The Future Is ON

I know I’ve used this analogy at least once, and probably more than that. Sometimes you just go back to a really good well.

It’s from 30 Rock, just a quip. A gag. A one-liner. Dennis, Liz Lemon’s (Tina Fey) on-again, off-again sociopath of a boyfriend, arrives in her offices with his new title of The Beeper King (the former King passed away), complete with a briefcase full of samples. Of beepers. In 2009 or 2010.

Still, he insists they’re making a comeback. “Technology is cyclical, Liz!”

History, maybe, if you’re willing to wander into the abstract. Technology, no. Nothing goes back in the box to be replaced by an earlier, analog version.

This has always been the case. Whatever you don’t like about the modern world and its technology, it’s not going anywhere, any more than the printing press. It will just get shinier.

There’s no value judgment here, at least on my part. The older I get, the more I see the trade-offs we make every day. Last night, I leaned back in my chair and looked at my two 24” monitors sitting side by side on my desk, the whole world waiting inside my browser. They’re sharper than anything I imagined 30 years ago, rail thin and lightweight, and at that moment – and for a lot of moments I spend here at the desk – they functioned primarily as a clock. I’ve taken to putting the stupid thing to sleep several times a day, just because I imagined a future and it looked sort of like this, but it never occurred to me that the future would always be on.

And so we come back to social media, which is the world we live in, and we’re really talking about Facebook. Whatever Mr. Zuckerberg had in mind originally, no matter how that vision changed and grew, we’re the ones who are playing his game.
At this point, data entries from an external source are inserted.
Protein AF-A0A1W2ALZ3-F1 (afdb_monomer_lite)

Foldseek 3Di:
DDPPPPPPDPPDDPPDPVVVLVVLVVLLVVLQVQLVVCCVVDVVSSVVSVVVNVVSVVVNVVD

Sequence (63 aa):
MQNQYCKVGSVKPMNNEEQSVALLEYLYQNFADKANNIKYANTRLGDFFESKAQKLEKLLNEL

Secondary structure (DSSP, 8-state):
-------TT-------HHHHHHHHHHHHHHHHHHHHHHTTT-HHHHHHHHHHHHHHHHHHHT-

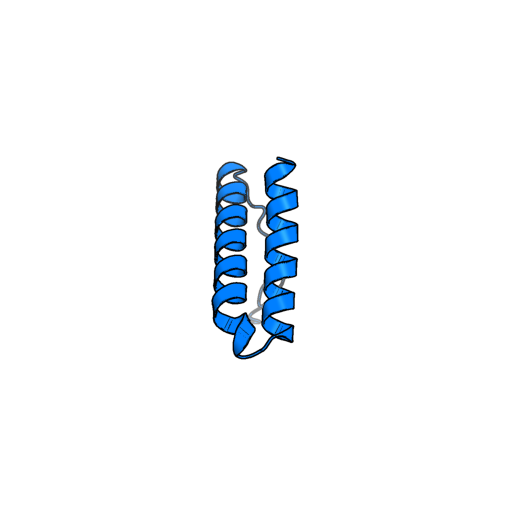Organism: NCBI:txid504486

Radius of gyration: 16.81 Å; chains: 1; bounding box: 40×32×41 Å

Structure (mmCIF, N/CA/C/O backbone):
data_AF-A0A1W2ALZ3-F1
#
_entry.id   AF-A0A1W2ALZ3-F1
#
loop_
_atom_site.group_PDB
_atom_site.id
_atom_site.type_symbol
_atom_site.label_atom_id
_atom_site.label_alt_id
_atom_site.label_comp_id
_atom_site.label_asym_id
_atom_site.label_entity_id
_atom_site.label_seq_id
_atom_site.pdbx_PDB_ins_code
_atom_site.Cartn_x
_atom_site.Cartn_y
_atom_site.Cartn_z
_atom_site.occupancy
_atom_site.B_iso_or_equiv
_atom_site.auth_seq_id
_atom_site.auth_comp_id
_atom_site.auth_asym_id
_atom_site.auth_atom_id
_atom_site.pdbx_PDB_model_num
ATOM 1 N N . MET A 1 1 ? 27.219 -26.219 28.782 1.00 46.19 1 MET A N 1
ATOM 2 C CA . MET A 1 1 ? 26.675 -25.477 27.625 1.00 46.19 1 MET A CA 1
ATOM 3 C C . MET A 1 1 ? 25.238 -25.096 27.948 1.00 46.19 1 MET A C 1
ATOM 5 O O . MET A 1 1 ? 24.480 -25.983 28.314 1.00 46.19 1 MET A O 1
ATOM 9 N N . GLN A 1 2 ? 24.889 -23.805 27.927 1.00 48.72 2 GLN A N 1
ATOM 10 C CA . GLN A 1 2 ? 23.510 -23.342 28.133 1.00 48.72 2 GLN A CA 1
ATOM 11 C C . GLN A 1 2 ? 2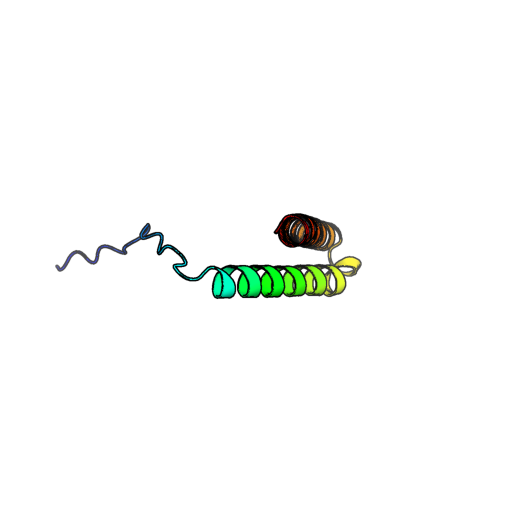2.797 -23.326 26.779 1.00 48.72 2 GLN A C 1
ATOM 13 O O . GLN A 1 2 ? 23.238 -22.635 25.864 1.00 48.72 2 GLN A O 1
ATOM 18 N N . ASN A 1 3 ? 21.714 -24.089 26.640 1.00 56.97 3 ASN A N 1
ATOM 19 C CA . ASN A 1 3 ? 20.911 -24.089 25.421 1.00 56.97 3 ASN A CA 1
ATOM 20 C C . ASN A 1 3 ? 20.182 -22.742 25.307 1.00 56.97 3 ASN A C 1
ATOM 22 O O . ASN A 1 3 ? 19.208 -22.488 26.017 1.00 56.97 3 ASN A O 1
ATOM 26 N N . GLN A 1 4 ? 20.672 -21.863 24.434 1.00 63.12 4 GLN A N 1
ATOM 27 C CA . GLN A 1 4 ? 20.037 -20.585 24.138 1.00 63.12 4 GLN A CA 1
ATOM 28 C C . GLN A 1 4 ? 18.933 -20.824 23.103 1.00 63.12 4 GLN A C 1
ATOM 30 O O . GLN A 1 4 ? 19.159 -20.812 21.897 1.00 63.12 4 GLN A O 1
ATOM 35 N N . TYR A 1 5 ? 17.726 -21.113 23.584 1.00 62.03 5 TYR A N 1
ATOM 36 C CA . TYR A 1 5 ? 16.557 -21.238 22.721 1.00 62.03 5 TYR A CA 1
ATOM 37 C C . TYR A 1 5 ? 16.165 -19.845 22.217 1.00 62.03 5 TYR A C 1
ATOM 39 O O . TYR A 1 5 ? 15.555 -19.059 22.946 1.00 62.03 5 TYR A O 1
ATOM 47 N N . CYS A 1 6 ? 16.519 -19.519 20.971 1.00 65.50 6 CYS A N 1
ATOM 48 C CA . CYS A 1 6 ? 15.926 -18.383 20.271 1.00 65.50 6 CYS A CA 1
ATOM 49 C C . CYS A 1 6 ? 14.407 -18.594 20.258 1.00 65.50 6 CYS A C 1
ATOM 51 O O . CYS A 1 6 ? 13.925 -19.542 19.642 1.00 65.50 6 CYS A O 1
ATOM 53 N N . LYS A 1 7 ? 13.650 -17.744 20.962 1.00 61.94 7 LYS A N 1
ATOM 54 C CA . LYS A 1 7 ? 12.180 -17.751 20.948 1.00 61.94 7 LYS A CA 1
ATOM 55 C C . LYS A 1 7 ? 11.676 -17.275 19.582 1.00 61.94 7 LYS A C 1
ATOM 57 O O . LYS A 1 7 ? 11.169 -16.166 19.444 1.00 61.94 7 LYS A O 1
ATOM 62 N N . VAL A 1 8 ? 11.843 -18.099 18.557 1.00 62.31 8 VAL A N 1
ATOM 63 C CA . VAL A 1 8 ? 11.174 -17.925 17.271 1.00 62.31 8 VAL A CA 1
ATOM 64 C C . VAL A 1 8 ? 9.725 -18.372 17.457 1.00 62.31 8 VAL A C 1
ATOM 66 O O . VAL A 1 8 ? 9.452 -19.558 17.600 1.00 62.31 8 VAL A O 1
ATOM 69 N N . GLY A 1 9 ? 8.797 -17.415 17.554 1.00 59.97 9 GLY A N 1
ATOM 70 C CA . GLY A 1 9 ? 7.359 -17.716 17.539 1.00 59.97 9 GLY A CA 1
ATOM 71 C C . GLY A 1 9 ? 6.483 -17.090 18.626 1.00 59.97 9 GLY A C 1
ATOM 72 O O . GLY A 1 9 ? 5.298 -17.406 18.663 1.00 59.97 9 GLY A O 1
ATOM 73 N N . SER A 1 10 ? 6.976 -16.197 19.496 1.00 62.12 10 SER A N 1
ATOM 74 C CA . SER A 1 10 ? 6.055 -15.452 20.370 1.00 62.12 10 SER A CA 1
ATOM 75 C C . SER A 1 10 ? 5.372 -14.331 19.581 1.00 62.12 10 SER A C 1
ATOM 77 O O . SER A 1 10 ? 5.927 -13.238 19.446 1.00 62.12 10 SER A O 1
ATOM 79 N N . VAL A 1 11 ? 4.175 -14.598 19.053 1.00 64.88 11 VAL A N 1
ATOM 80 C CA . VAL A 1 11 ? 3.286 -13.556 18.521 1.00 64.88 11 VAL A CA 1
ATOM 81 C C . VAL A 1 11 ? 2.817 -12.722 19.709 1.00 64.88 11 VAL A C 1
ATOM 83 O O . VAL A 1 11 ? 2.065 -13.206 20.553 1.00 64.88 11 VAL A O 1
ATOM 86 N N . LYS A 1 12 ? 3.312 -11.488 19.819 1.00 66.31 12 LYS A N 1
ATOM 87 C CA . LYS A 1 12 ? 2.823 -10.539 20.819 1.00 66.31 12 LYS A CA 1
ATOM 88 C C . LYS A 1 12 ? 1.565 -9.885 20.242 1.00 66.31 12 LYS A C 1
ATOM 90 O O . LYS A 1 12 ? 1.696 -9.194 19.232 1.00 66.31 12 LYS A O 1
ATOM 95 N N . PRO A 1 13 ? 0.373 -10.106 20.820 1.00 59.75 13 PRO A N 1
ATOM 96 C CA . PRO A 1 13 ? -0.819 -9.402 20.370 1.00 59.75 13 PRO A CA 1
ATOM 97 C C . PRO A 1 13 ? -0.599 -7.890 20.525 1.00 59.75 13 PRO A C 1
ATOM 99 O O . PRO A 1 13 ? -0.048 -7.428 21.530 1.00 59.75 13 PRO A O 1
ATOM 102 N N . MET A 1 14 ? -0.960 -7.121 19.495 1.00 65.38 14 MET A N 1
ATOM 103 C CA . MET A 1 14 ? -1.051 -5.667 19.611 1.00 65.38 14 MET A CA 1
ATOM 104 C C . MET A 1 14 ? -2.290 -5.376 20.450 1.00 65.38 14 MET A C 1
ATOM 106 O O . MET A 1 14 ? -3.410 -5.477 19.972 1.00 65.38 14 MET A O 1
ATOM 110 N N . ASN A 1 15 ? -2.082 -5.087 21.732 1.00 65.25 15 ASN A N 1
ATOM 111 C CA . ASN A 1 15 ? -3.168 -4.949 22.705 1.00 65.25 15 ASN A CA 1
ATOM 112 C C . ASN A 1 15 ? -3.934 -3.616 22.596 1.00 65.25 15 ASN A C 1
ATOM 114 O O . ASN A 1 15 ? -4.864 -3.408 23.365 1.00 65.25 15 ASN A O 1
ATOM 118 N N . ASN A 1 16 ? -3.546 -2.725 21.673 1.00 71.12 16 ASN A N 1
ATOM 119 C CA . ASN A 1 16 ? -4.108 -1.383 21.537 1.00 71.12 16 ASN A CA 1
ATOM 120 C C . ASN A 1 16 ? -4.561 -1.157 20.084 1.00 71.12 16 ASN A C 1
ATOM 122 O O . ASN A 1 16 ? -3.730 -1.098 19.172 1.00 71.12 16 ASN A O 1
ATOM 126 N N . GLU A 1 17 ? -5.870 -1.024 19.870 1.00 68.31 17 GLU A N 1
ATOM 127 C CA . GLU A 1 17 ? -6.482 -0.819 18.546 1.00 68.31 17 GLU A CA 1
ATOM 128 C C . GLU A 1 17 ? -5.976 0.466 17.872 1.00 68.31 17 GLU A C 1
ATOM 130 O O . GLU A 1 17 ? -5.522 0.409 16.733 1.00 68.31 17 GLU A O 1
ATOM 135 N N . GLU A 1 18 ? -5.897 1.592 18.593 1.00 70.25 18 GLU A N 1
ATOM 136 C CA . GLU A 1 18 ? -5.354 2.858 18.060 1.00 70.25 18 GLU A CA 1
ATOM 137 C C . GLU A 1 18 ? -3.905 2.727 17.561 1.00 70.25 18 GLU A C 1
ATOM 139 O O . GLU A 1 18 ? -3.549 3.243 16.502 1.00 70.25 18 GLU A O 1
ATOM 144 N N . GLN A 1 19 ? -3.060 1.978 18.282 1.00 76.81 19 GLN A N 1
ATOM 145 C CA . GLN A 1 19 ? -1.679 1.717 17.851 1.00 76.81 19 GLN A CA 1
ATOM 146 C C . GLN A 1 19 ? -1.630 0.831 16.602 1.00 76.81 19 GLN A C 1
ATOM 148 O O . GLN A 1 19 ? -0.655 0.873 15.853 1.00 76.81 19 GLN A O 1
ATOM 153 N N . SER A 1 20 ? -2.671 0.029 16.381 1.00 82.62 20 SER A N 1
ATOM 154 C CA . SER A 1 20 ? -2.798 -0.853 15.223 1.00 82.62 20 SER A CA 1
ATOM 155 C C . SER A 1 20 ? -3.236 -0.077 13.980 1.00 82.62 20 SER A C 1
ATOM 157 O O . SER A 1 20 ? -2.646 -0.280 12.920 1.00 82.62 20 SER A O 1
ATOM 159 N N . VAL A 1 21 ? -4.173 0.872 14.112 1.00 89.50 21 VAL A N 1
ATOM 160 C CA . VAL A 1 21 ? -4.576 1.779 13.017 1.00 89.50 21 VAL A CA 1
ATOM 161 C C . VAL A 1 21 ? -3.412 2.674 12.590 1.00 89.50 21 VAL A C 1
ATOM 163 O O . VAL A 1 21 ? -3.044 2.677 11.417 1.00 89.50 21 VAL A O 1
ATOM 166 N N . ALA A 1 22 ? -2.743 3.334 13.541 1.00 90.94 22 ALA A N 1
ATOM 167 C CA . ALA A 1 22 ? -1.593 4.191 13.240 1.00 90.94 22 ALA A CA 1
ATOM 168 C C . ALA A 1 22 ? -0.449 3.418 12.552 1.00 90.94 22 ALA A C 1
ATOM 170 O O . ALA A 1 22 ? 0.243 3.942 11.675 1.00 90.94 22 ALA A O 1
ATOM 171 N N . LEU A 1 23 ? -0.253 2.143 12.913 1.00 91.25 23 LEU A N 1
ATOM 172 C CA . LEU A 1 23 ? 0.712 1.279 12.236 1.00 91.25 23 LEU A CA 1
ATOM 173 C C . LEU A 1 23 ? 0.291 0.977 10.790 1.00 91.25 23 LEU A C 1
ATOM 175 O O . LEU A 1 23 ? 1.143 0.989 9.901 1.00 91.25 23 LEU A O 1
ATOM 179 N N . LEU A 1 24 ? -0.992 0.708 10.541 1.00 93.19 24 LEU A N 1
ATOM 180 C CA . LEU A 1 24 ? -1.513 0.457 9.194 1.00 93.19 24 LEU A CA 1
ATOM 181 C C . LEU A 1 24 ? -1.369 1.688 8.292 1.00 93.19 24 LEU A C 1
ATOM 183 O O . LEU A 1 24 ? -0.910 1.549 7.157 1.00 93.19 24 LEU A O 1
ATOM 187 N N . GLU A 1 25 ? -1.668 2.881 8.804 1.00 95.25 25 GLU A N 1
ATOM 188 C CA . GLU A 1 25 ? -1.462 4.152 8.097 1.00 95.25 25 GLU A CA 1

It’s a good game, too. A lot of the time. The allure is obvious and the draw powerful: Stay off Facebook and run the risk of being out of any number of loops. Loops you actually might not need, but you’ll be missing them and eventually that can wear on somebody. I get it.

But a large, open clearinghouse for everyone’s dumb ideas? We should have seen this coming. Human nature being what it is.

I don’t have any good solutions, either. Our understandable resistance to hear statements from people we might or might not really know that are offensive or at least in opposition to things we believe led to our ability to lock it down, see only what we want. Convenient for those of us who like to keep our blood pressure under control, but whatever the problem it seems obvious, maybe axiomatic, that choosing bubbles over wide-open conversation isn’t solving anything, and never has.

Bubbles are boring, for one thing. After removing myself from field about a year ago, I’ve kept my distance and my mouth shut, for the most part. And following a brief effort to unfriend some names that I barely recognized, people I had only a spot in my high school yearbook in common with, I just did what we all end up doing and blocked most of them.

So I’m presented every morning with a slew of posts from people who agree with me on most things, and watching paint dry looks better and better. Moderation, not my strongest suit, might be the better part of valor here.


On the brighter, or shinier, side, and speaking of those glistening monitors, I’ve had some fun exploring high definition at a pretty high level lately. Feeling that I needed an optical drive, if only to pull home video off DVDs to edit, I opted for a Blu-Ray drive. It wasn’t expensive and I figured the upgrade might come in handy.

Blu-Ray technology strikes me as almost niche, at least in the sense that most people probably don’t care. My mom has a nice, high-definition television but a standard definition cable package. It’s a little baffling to watch but she can’t imagine a reason to upgrade, and I’m probably with her. You don’t miss what you never have.

Blu-Rays have allowed me to practice some rules that became necessary 30 years ago, when buying VHS tapes became a thing, particularly for people with kids. We must have had (and still do) dozens of Disney movies, along with blank tapes I recorded various films and shows on. A foot had to be put down, and when we switched to DVDs it was my foot. I couldn’t stop anyone else in this household, but I could keep my collection to a minimum, and now Blu-Ray made it even leaner. I can stream virtually anything I want; I own a few, select titles on Blu-Ray, and just because I like owning them. I’ve got The Godfather. I have every Rocky movie. There are a few others.

And despite the lack of freeware capable of negotiating the elaborate DRM B-R manufacturers pile on their disks, meaning that I had to buy software to play them, it’s actually a pretty cool experience. A smaller screen, better resolution than my plasma in the other room, and a super-crisp picture.

I’ll get over it eventually, and the drive will gather the dust that all of this gathers, but as I said: Shiny is compelling, and sometimes it takes a while to realize that all that glitters is not glittery, really. A lot of it is noise, and we have the tools to take care of that, and always have.